[DATASET EXTRACT — start]

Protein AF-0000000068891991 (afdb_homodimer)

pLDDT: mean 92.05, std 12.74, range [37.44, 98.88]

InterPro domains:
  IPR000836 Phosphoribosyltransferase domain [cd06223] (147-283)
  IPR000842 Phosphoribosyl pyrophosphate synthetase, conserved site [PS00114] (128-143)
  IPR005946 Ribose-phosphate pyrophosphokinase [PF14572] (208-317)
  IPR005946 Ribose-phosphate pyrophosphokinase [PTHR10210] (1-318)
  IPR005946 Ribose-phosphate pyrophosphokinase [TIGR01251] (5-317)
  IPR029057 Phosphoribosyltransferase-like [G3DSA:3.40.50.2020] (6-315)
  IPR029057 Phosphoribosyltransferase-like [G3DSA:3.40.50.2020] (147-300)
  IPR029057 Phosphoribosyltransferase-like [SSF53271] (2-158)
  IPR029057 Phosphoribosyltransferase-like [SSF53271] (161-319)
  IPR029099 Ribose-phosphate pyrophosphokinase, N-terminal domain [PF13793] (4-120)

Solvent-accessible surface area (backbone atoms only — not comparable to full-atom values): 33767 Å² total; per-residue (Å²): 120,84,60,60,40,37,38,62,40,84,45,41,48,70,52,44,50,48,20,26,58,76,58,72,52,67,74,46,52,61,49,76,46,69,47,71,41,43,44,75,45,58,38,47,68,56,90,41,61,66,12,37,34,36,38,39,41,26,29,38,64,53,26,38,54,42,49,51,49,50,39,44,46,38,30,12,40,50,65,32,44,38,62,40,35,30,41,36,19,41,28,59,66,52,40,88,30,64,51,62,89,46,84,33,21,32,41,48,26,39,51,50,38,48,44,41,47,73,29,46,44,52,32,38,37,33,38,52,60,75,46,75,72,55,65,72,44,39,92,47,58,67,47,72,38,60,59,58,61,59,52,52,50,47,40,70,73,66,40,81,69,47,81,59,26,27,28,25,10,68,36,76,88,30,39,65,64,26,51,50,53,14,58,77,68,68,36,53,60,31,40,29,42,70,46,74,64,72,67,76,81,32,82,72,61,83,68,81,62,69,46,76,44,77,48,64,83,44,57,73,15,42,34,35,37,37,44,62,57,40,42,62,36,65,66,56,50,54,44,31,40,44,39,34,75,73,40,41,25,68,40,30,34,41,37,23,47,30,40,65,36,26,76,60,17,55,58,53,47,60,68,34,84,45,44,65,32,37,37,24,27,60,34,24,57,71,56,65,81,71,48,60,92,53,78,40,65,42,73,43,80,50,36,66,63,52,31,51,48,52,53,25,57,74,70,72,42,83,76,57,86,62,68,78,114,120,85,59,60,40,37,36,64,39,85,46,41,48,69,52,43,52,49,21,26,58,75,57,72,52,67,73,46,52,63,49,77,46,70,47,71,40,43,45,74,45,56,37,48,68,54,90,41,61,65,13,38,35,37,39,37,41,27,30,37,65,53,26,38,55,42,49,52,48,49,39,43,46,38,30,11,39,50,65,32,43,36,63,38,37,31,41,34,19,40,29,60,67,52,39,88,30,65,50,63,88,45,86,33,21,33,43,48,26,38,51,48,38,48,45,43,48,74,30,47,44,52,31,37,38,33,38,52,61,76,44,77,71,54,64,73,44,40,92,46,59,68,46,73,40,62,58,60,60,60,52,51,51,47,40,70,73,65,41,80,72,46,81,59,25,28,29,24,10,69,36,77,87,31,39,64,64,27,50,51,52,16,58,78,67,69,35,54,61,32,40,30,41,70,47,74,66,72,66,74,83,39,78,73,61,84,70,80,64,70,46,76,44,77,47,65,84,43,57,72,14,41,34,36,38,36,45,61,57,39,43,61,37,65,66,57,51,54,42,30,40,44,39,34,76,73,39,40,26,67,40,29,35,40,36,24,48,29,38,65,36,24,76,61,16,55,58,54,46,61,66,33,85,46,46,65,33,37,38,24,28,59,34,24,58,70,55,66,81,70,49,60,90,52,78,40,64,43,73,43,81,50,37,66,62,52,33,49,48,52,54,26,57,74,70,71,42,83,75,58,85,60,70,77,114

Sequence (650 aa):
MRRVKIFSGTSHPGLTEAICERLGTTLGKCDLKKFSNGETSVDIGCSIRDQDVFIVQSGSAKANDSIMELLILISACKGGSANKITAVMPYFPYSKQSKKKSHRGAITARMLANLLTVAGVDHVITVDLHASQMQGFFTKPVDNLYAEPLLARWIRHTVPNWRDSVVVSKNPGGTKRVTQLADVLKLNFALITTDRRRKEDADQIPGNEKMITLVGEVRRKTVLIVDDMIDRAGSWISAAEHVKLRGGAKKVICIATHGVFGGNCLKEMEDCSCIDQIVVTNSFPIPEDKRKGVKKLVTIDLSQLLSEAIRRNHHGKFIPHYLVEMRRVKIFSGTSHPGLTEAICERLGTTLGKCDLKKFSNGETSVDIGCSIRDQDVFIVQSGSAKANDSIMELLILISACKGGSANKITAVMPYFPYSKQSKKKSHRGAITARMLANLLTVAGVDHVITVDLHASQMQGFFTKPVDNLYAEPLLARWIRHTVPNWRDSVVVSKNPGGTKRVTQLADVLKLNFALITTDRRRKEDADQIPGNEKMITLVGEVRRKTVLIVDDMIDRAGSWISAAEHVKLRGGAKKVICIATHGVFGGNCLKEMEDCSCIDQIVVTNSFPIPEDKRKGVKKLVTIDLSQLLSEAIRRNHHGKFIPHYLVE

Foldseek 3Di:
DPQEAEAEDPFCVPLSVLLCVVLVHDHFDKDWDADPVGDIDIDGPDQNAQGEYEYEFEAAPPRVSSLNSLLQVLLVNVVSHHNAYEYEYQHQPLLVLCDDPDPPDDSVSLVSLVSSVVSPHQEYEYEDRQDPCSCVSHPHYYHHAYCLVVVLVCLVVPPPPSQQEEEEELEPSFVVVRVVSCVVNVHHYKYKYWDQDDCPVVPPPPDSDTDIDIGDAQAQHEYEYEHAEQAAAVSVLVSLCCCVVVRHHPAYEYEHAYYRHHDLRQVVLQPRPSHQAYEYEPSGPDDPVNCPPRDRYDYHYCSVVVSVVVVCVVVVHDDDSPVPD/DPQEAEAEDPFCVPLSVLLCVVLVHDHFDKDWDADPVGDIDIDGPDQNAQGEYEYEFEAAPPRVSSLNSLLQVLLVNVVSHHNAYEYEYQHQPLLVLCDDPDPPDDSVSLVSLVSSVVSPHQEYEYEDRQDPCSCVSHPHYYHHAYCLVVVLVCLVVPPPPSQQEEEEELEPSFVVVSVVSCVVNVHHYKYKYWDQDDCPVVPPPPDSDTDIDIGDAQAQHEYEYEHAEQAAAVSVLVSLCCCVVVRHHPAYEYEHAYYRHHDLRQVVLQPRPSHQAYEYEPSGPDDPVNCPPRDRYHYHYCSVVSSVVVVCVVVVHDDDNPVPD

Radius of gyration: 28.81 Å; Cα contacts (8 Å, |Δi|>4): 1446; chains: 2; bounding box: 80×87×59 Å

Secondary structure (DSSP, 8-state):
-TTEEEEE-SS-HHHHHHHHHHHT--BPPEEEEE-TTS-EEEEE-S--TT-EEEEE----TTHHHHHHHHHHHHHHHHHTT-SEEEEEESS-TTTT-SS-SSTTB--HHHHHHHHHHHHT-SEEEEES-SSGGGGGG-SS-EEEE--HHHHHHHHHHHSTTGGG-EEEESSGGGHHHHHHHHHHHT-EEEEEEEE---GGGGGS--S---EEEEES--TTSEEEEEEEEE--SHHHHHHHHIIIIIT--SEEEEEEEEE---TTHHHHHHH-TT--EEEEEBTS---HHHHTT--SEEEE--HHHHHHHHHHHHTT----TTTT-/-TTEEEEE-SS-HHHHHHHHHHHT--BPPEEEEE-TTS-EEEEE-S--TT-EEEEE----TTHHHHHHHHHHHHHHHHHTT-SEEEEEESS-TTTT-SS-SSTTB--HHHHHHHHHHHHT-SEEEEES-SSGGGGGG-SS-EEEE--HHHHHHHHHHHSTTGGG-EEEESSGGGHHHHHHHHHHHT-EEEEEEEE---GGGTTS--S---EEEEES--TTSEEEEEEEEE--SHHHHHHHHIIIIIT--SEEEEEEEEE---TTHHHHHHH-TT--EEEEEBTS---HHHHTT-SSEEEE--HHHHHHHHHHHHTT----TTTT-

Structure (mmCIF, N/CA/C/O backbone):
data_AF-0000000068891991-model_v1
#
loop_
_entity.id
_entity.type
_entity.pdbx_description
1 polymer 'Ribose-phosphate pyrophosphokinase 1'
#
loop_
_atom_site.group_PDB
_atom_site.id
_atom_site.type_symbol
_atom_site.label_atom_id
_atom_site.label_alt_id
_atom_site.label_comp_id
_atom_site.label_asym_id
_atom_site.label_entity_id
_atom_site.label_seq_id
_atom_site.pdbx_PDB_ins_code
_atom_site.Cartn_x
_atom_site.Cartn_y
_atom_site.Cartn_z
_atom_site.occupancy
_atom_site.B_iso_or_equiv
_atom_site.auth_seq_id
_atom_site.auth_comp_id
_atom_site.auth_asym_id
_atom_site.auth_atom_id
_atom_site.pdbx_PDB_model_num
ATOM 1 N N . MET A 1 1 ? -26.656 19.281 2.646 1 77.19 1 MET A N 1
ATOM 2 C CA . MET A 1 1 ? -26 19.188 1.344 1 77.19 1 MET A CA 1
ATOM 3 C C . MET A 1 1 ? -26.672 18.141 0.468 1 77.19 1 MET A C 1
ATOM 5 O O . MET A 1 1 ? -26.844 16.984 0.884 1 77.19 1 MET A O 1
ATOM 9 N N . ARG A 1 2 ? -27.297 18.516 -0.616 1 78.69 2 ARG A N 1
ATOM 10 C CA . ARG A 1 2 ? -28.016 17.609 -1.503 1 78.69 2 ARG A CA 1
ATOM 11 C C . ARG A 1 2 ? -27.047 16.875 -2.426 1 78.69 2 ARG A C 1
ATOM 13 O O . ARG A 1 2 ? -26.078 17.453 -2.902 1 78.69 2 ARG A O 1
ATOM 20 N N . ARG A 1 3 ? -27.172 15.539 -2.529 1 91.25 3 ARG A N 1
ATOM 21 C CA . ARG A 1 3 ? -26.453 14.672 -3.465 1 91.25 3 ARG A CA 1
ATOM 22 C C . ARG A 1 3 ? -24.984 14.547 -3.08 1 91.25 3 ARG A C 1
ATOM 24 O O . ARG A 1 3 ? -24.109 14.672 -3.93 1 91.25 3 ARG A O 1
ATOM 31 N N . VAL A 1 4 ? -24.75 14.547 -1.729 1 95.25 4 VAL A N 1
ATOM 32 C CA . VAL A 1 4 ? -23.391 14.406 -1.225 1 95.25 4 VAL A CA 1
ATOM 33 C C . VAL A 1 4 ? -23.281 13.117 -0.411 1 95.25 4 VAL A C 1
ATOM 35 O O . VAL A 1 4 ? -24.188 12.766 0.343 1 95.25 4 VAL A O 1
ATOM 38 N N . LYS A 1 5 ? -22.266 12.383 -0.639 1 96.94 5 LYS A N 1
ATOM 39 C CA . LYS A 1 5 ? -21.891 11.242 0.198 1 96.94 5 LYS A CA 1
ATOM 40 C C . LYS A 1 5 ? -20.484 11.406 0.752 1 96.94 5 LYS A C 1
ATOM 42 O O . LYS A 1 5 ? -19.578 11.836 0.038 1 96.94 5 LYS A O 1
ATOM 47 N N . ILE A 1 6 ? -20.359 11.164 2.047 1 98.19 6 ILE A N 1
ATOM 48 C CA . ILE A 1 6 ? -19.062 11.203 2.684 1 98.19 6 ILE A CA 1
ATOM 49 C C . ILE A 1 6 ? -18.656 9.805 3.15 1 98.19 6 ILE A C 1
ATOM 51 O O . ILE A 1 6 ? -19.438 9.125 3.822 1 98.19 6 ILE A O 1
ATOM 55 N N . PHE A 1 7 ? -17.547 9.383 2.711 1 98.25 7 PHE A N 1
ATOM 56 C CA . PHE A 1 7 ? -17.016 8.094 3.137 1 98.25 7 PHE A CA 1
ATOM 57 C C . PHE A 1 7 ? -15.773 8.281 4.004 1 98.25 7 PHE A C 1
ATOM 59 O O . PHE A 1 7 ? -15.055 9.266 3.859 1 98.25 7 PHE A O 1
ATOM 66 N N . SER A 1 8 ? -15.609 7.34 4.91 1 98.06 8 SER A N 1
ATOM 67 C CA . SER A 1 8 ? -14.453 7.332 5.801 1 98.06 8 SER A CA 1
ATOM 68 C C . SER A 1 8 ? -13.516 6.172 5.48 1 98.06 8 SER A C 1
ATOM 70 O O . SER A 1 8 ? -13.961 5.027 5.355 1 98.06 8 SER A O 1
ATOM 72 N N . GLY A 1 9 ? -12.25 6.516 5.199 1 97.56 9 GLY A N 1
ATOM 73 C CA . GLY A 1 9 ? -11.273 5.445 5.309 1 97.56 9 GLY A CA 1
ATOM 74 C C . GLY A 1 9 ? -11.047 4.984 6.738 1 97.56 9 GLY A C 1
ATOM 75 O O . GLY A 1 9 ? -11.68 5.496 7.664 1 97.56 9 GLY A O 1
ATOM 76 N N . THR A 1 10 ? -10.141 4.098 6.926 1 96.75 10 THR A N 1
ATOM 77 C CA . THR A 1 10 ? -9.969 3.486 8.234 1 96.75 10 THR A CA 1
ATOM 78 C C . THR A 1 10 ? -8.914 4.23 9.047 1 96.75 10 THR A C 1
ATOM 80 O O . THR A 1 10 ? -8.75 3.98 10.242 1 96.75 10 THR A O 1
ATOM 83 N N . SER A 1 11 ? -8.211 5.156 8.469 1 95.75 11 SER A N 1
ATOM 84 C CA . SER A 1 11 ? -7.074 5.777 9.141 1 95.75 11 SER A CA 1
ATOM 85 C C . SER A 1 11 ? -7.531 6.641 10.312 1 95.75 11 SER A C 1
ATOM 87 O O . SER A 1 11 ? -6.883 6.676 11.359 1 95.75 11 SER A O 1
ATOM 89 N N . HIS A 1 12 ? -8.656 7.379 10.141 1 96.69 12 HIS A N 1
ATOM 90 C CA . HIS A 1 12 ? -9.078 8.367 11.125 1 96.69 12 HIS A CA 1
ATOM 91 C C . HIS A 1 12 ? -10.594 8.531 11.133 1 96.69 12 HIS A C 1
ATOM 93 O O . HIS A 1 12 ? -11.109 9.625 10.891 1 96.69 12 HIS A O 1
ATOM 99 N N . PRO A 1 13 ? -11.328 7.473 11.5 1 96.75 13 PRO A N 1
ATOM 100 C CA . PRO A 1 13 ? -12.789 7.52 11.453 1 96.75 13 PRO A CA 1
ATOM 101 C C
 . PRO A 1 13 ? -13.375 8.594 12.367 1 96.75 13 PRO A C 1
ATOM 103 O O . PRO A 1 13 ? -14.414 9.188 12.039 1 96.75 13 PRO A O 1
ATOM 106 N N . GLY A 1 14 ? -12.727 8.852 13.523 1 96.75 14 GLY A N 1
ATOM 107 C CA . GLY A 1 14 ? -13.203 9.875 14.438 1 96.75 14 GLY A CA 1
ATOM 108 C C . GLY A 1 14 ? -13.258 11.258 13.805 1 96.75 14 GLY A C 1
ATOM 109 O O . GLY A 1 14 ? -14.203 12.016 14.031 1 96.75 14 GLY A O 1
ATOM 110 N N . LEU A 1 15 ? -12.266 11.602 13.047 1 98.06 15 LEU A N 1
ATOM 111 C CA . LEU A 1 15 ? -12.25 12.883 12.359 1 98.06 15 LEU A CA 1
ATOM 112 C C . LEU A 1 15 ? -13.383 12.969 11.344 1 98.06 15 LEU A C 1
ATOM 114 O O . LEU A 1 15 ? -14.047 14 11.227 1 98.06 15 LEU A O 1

[DATASET EXTRACT — finish]

● TASK:
Reproduce exactly the section above that begins at the line containing "ATOM 33 C C" and ends at the line containing "ATOM 40 C C", leaving out all other lines.

● RESPONSE AREA:
ATOM 33 C C . VAL A 1 4 ? -23.281 13.117 -0.411 1 95.25 4 VAL A C 1
ATOM 35 O O . VAL A 1 4 ? -24.188 12.766 0.343 1 95.25 4 VAL A O 1
ATOM 38 N N . LYS A 1 5 ? -22.266 12.383 -0.639 1 96.94 5 LYS A N 1
ATOM 39 C CA . LYS A 1 5 ? -21.891 11.242 0.198 1 96.94 5 LYS A CA 1
ATOM 40 C C . LYS A 1 5 ? -20.484 11.406 0.752 1 96.94 5 LYS A C 1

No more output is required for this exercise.